> **EXERCISE AIM**
Please quote exactly the lines below from the line containing "ATOM 127 N N" to the line containing "ATOM 136 C CA", both lines included, and nothing else.

> **DATA PROVIDED**
- - - - - - -

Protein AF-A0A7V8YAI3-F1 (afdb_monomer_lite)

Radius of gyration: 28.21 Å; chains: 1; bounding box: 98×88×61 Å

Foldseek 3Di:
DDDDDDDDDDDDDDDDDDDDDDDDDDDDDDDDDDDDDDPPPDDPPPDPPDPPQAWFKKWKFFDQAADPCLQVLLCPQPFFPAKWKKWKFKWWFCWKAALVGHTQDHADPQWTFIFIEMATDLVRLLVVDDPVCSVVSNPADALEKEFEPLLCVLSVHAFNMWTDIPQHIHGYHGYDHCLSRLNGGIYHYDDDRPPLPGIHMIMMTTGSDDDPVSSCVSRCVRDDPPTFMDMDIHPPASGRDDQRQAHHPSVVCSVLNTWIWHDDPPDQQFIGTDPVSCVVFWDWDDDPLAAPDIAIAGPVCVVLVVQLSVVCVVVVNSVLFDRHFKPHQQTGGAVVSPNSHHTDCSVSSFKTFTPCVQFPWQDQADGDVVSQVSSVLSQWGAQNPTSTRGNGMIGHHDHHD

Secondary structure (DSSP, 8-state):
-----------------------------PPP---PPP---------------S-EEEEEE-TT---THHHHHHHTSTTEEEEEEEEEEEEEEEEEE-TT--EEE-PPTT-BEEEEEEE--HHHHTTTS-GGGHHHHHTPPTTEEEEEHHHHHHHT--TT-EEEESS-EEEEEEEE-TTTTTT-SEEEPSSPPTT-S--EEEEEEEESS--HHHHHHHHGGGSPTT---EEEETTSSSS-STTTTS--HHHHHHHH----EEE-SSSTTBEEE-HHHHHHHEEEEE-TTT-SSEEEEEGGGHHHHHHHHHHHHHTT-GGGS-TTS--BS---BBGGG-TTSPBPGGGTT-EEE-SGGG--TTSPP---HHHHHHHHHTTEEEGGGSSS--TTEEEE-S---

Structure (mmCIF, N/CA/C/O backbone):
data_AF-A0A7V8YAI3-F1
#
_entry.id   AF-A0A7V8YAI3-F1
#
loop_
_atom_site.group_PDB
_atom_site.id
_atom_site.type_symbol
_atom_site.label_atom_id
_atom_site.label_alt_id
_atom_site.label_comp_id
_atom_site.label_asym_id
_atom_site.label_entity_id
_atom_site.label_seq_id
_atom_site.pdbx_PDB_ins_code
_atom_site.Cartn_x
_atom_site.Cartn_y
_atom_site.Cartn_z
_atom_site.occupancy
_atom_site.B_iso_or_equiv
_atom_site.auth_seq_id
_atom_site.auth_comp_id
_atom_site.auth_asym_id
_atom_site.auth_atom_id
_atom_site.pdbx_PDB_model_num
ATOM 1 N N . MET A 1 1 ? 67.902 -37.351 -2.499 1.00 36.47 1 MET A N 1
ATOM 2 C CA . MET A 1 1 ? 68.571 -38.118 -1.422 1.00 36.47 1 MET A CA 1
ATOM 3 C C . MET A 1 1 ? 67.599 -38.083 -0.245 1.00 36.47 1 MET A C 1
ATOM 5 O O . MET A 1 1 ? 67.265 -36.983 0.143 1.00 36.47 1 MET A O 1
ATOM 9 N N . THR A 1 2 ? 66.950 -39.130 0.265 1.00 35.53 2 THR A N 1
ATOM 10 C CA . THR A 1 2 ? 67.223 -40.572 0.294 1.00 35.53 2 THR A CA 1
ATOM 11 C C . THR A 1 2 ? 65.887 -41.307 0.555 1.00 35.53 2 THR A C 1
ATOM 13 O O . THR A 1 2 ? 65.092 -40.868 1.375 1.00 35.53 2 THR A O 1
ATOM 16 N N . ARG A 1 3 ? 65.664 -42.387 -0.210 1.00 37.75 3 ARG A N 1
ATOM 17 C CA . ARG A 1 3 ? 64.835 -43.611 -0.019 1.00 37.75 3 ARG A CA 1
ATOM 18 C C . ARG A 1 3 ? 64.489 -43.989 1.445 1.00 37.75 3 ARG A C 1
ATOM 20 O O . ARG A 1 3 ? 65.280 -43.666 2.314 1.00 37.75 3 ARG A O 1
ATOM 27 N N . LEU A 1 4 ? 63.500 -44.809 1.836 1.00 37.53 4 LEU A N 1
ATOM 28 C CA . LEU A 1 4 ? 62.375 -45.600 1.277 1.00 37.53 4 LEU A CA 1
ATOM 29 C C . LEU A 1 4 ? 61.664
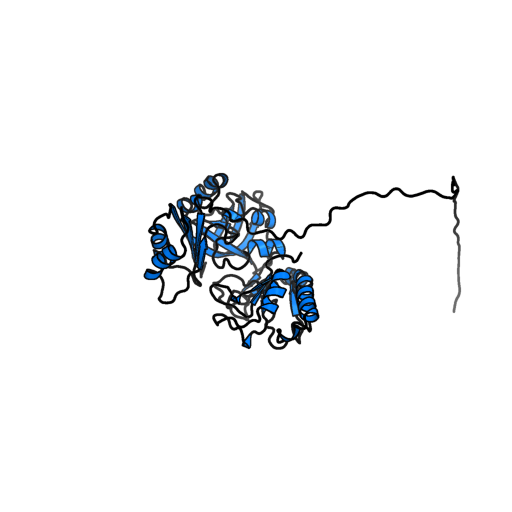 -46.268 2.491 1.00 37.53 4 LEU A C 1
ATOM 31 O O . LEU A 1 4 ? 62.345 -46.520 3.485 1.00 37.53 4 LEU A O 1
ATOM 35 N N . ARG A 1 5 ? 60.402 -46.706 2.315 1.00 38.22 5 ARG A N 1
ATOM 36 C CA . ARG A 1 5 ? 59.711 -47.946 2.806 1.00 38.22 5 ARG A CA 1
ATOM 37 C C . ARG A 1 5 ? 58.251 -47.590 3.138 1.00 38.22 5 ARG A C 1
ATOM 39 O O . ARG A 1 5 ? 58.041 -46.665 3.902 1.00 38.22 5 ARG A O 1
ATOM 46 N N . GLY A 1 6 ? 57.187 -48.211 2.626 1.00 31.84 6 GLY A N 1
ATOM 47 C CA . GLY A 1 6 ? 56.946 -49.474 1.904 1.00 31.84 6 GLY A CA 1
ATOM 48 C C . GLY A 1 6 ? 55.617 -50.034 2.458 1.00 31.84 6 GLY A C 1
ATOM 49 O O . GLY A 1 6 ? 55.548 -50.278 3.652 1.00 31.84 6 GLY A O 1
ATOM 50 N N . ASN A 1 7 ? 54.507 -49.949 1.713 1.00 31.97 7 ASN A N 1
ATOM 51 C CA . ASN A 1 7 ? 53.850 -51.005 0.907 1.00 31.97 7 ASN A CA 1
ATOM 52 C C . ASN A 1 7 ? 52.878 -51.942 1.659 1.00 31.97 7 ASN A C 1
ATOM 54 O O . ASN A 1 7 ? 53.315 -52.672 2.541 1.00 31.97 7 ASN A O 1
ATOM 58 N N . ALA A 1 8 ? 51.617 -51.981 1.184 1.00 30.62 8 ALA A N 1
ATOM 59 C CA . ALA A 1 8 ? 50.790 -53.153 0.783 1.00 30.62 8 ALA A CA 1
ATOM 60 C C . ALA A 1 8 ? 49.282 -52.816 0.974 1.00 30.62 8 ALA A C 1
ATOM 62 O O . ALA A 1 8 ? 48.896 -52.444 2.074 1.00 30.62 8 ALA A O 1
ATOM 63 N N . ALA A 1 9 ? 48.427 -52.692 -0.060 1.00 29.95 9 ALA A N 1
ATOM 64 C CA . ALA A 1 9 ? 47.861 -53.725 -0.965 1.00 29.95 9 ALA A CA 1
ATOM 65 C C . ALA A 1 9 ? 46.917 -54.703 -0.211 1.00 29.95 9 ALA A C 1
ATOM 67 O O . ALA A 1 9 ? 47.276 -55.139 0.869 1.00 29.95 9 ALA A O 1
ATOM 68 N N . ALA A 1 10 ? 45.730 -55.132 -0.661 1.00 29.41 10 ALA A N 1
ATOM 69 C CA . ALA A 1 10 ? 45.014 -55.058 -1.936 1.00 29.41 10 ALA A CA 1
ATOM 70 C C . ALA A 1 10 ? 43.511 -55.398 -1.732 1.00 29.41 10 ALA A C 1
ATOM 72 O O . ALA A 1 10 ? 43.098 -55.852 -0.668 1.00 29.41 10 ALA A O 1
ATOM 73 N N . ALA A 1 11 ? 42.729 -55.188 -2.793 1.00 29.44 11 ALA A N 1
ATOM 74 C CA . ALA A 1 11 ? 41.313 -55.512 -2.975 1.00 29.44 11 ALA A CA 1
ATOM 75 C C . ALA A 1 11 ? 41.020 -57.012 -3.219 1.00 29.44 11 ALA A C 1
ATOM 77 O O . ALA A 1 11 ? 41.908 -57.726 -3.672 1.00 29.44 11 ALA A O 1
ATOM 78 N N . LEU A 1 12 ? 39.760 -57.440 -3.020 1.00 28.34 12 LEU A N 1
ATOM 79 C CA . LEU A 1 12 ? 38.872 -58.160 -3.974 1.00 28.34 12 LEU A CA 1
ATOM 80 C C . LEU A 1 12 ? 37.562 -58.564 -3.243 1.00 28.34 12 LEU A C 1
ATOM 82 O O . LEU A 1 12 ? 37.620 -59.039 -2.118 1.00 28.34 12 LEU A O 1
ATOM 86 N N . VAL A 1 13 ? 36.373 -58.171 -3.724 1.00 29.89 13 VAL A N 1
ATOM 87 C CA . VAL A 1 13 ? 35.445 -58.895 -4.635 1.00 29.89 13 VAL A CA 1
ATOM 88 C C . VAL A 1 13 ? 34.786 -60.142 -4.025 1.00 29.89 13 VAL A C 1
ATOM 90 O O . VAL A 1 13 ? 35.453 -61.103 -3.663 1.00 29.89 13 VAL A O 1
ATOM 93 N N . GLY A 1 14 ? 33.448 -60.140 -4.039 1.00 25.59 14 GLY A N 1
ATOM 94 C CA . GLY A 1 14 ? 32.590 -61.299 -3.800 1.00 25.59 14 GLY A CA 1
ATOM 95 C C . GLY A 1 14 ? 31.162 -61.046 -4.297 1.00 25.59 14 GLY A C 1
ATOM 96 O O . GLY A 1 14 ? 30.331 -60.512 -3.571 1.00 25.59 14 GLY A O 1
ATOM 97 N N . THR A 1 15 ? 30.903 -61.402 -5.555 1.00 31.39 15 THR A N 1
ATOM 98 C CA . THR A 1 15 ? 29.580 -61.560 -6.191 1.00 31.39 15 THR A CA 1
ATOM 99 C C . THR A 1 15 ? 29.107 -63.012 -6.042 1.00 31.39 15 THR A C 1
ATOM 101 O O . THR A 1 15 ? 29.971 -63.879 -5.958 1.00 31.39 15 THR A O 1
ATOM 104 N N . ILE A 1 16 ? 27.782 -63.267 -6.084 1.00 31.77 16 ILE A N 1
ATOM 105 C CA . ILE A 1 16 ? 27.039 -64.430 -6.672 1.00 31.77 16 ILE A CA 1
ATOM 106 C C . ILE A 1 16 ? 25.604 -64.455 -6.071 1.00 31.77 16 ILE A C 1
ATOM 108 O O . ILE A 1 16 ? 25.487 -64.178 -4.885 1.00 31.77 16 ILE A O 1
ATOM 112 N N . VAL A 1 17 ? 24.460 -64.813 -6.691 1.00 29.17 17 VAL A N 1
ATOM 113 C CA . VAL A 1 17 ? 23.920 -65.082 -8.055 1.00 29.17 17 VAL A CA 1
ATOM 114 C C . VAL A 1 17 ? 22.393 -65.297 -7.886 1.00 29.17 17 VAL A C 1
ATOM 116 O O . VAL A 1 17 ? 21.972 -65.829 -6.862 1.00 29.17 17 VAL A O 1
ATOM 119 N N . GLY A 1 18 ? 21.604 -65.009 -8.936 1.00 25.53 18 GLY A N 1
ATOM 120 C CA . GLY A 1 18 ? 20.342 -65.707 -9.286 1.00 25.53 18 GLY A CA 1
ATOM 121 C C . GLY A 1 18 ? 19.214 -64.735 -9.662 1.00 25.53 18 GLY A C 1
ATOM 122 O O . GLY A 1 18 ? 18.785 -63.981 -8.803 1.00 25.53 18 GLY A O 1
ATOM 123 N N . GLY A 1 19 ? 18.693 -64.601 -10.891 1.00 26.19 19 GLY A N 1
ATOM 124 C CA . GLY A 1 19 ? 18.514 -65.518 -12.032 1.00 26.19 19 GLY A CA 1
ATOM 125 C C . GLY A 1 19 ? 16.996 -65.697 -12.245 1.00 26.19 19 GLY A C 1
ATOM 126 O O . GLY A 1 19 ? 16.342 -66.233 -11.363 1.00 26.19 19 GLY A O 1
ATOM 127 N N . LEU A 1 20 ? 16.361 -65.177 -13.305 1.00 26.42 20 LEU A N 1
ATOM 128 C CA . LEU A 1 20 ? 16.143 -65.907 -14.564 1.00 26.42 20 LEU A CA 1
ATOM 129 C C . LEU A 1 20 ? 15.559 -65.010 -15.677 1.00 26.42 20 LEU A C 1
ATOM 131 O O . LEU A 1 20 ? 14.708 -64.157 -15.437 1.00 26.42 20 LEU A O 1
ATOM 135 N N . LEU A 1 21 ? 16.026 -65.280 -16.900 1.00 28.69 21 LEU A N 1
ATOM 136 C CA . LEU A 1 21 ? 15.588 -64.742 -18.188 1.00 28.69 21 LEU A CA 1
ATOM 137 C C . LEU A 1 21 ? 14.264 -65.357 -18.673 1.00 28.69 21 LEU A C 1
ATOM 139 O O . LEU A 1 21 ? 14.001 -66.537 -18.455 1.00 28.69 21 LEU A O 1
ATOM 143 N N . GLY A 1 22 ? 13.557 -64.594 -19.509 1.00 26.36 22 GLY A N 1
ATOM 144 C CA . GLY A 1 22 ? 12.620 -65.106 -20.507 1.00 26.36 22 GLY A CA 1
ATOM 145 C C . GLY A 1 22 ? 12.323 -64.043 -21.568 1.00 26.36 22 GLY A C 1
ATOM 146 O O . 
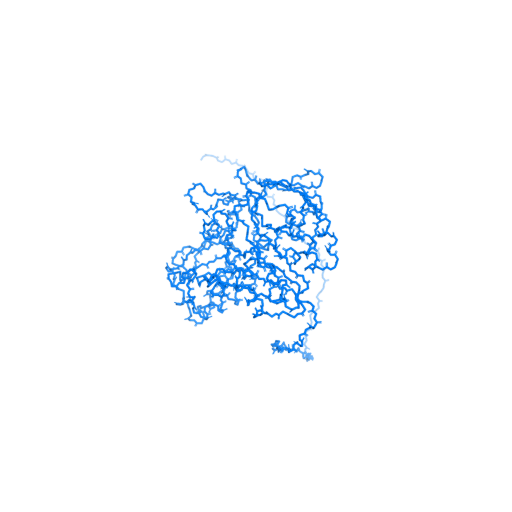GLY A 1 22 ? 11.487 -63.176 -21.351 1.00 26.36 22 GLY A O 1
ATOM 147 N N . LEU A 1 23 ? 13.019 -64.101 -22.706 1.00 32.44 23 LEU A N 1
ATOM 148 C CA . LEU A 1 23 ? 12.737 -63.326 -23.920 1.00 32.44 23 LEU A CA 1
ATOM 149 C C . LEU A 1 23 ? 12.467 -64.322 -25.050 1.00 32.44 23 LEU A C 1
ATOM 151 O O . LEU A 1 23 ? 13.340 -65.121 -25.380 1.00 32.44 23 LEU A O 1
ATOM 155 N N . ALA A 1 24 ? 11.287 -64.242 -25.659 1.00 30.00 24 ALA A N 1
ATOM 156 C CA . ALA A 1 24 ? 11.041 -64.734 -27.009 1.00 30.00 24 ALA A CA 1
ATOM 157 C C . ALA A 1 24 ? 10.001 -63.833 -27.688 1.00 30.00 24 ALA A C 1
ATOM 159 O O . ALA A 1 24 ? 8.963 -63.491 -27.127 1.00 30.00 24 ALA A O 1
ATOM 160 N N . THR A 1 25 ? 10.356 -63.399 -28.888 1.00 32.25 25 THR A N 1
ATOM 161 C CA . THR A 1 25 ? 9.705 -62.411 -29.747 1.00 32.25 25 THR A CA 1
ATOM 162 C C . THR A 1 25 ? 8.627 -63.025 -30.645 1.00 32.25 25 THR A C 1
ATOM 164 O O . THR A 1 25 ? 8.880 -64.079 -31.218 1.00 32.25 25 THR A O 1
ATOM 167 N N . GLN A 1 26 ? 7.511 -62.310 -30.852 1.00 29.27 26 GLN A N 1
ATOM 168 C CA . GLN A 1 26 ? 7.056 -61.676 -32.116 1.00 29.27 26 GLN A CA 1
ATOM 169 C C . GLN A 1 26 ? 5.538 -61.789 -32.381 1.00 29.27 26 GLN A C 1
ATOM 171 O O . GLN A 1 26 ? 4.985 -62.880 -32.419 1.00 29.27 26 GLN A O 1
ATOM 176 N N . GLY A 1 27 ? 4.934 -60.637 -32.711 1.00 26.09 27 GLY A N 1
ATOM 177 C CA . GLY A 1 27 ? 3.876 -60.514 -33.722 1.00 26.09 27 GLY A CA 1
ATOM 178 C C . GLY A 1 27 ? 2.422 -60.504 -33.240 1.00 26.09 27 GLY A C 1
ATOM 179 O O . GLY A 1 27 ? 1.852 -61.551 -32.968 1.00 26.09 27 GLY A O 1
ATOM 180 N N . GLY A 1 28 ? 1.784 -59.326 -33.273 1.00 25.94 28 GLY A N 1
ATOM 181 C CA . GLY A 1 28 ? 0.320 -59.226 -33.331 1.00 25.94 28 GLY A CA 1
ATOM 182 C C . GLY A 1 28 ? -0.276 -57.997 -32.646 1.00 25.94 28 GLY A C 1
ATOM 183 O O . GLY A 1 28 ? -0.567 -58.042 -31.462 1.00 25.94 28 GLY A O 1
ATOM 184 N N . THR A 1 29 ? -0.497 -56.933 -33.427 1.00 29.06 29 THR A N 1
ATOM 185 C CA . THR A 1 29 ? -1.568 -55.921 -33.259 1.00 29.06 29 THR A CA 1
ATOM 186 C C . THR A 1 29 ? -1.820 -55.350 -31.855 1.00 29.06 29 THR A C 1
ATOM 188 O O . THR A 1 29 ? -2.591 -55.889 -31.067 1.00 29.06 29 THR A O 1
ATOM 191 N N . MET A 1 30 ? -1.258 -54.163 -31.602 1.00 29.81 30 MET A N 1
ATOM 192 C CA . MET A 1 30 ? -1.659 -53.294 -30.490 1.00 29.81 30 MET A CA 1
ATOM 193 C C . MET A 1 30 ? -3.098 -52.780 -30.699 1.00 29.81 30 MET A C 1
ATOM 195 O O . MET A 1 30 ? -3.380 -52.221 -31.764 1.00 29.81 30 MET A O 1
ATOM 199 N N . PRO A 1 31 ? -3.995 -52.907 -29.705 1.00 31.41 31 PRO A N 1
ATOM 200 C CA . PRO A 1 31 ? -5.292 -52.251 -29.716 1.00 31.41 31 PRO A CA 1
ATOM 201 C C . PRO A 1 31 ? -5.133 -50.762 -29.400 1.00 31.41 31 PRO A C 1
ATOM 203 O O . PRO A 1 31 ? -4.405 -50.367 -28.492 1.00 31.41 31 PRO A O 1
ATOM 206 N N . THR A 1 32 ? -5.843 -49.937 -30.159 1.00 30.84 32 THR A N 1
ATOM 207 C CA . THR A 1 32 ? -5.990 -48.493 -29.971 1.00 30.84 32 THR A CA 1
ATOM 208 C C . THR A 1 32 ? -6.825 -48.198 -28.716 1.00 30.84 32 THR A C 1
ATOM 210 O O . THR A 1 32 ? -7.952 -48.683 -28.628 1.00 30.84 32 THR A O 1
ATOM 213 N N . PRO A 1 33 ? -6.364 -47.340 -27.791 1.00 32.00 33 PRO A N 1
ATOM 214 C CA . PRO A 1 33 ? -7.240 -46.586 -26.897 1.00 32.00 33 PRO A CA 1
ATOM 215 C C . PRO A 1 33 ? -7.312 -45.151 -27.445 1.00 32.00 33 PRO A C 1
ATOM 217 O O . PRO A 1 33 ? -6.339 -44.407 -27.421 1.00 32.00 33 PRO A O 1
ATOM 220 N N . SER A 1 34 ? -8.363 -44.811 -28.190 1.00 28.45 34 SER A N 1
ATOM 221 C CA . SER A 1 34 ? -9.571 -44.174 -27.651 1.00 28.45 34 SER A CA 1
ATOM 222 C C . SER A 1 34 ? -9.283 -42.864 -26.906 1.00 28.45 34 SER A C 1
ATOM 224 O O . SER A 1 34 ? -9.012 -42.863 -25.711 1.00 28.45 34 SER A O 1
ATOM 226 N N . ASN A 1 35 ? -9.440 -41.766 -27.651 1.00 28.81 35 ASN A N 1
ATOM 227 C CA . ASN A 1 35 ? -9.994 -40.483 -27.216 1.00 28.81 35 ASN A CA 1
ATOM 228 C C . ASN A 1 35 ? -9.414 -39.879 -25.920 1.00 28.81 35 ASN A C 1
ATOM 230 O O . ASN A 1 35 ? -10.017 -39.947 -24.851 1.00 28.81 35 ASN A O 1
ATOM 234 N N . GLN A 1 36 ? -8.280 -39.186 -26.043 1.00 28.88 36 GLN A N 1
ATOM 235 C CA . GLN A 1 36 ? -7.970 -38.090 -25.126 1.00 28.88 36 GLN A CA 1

- - - - - - -

> **ANSWER SPACE**
ATOM 127 N N . LEU A 1 20 ? 16.361 -65.177 -13.305 1.00 26.42 20 LEU A N 1
ATOM 128 C CA . LEU A 1 20 ? 16.143 -65.907 -14.564 1.00 26.42 20 LEU A CA 1
ATOM 129 C C . LEU A 1 20 ? 15.559 -65.010 -15.677 1.00 26.42 20 LEU A C 1
ATOM 131 O O . LEU A 1 20 ? 14.708 -64.157 -15.437 1.00 26.42 20 LEU A O 1
ATOM 135 N N . LEU A 1 21 ? 16.026 -65.280 -16.900 1.00 28.69 21 LEU A N 1
ATOM 136 C CA . LEU A 1 21 ? 15.588 -64.742 -18.188 1.00 28.69 21 LEU A CA 1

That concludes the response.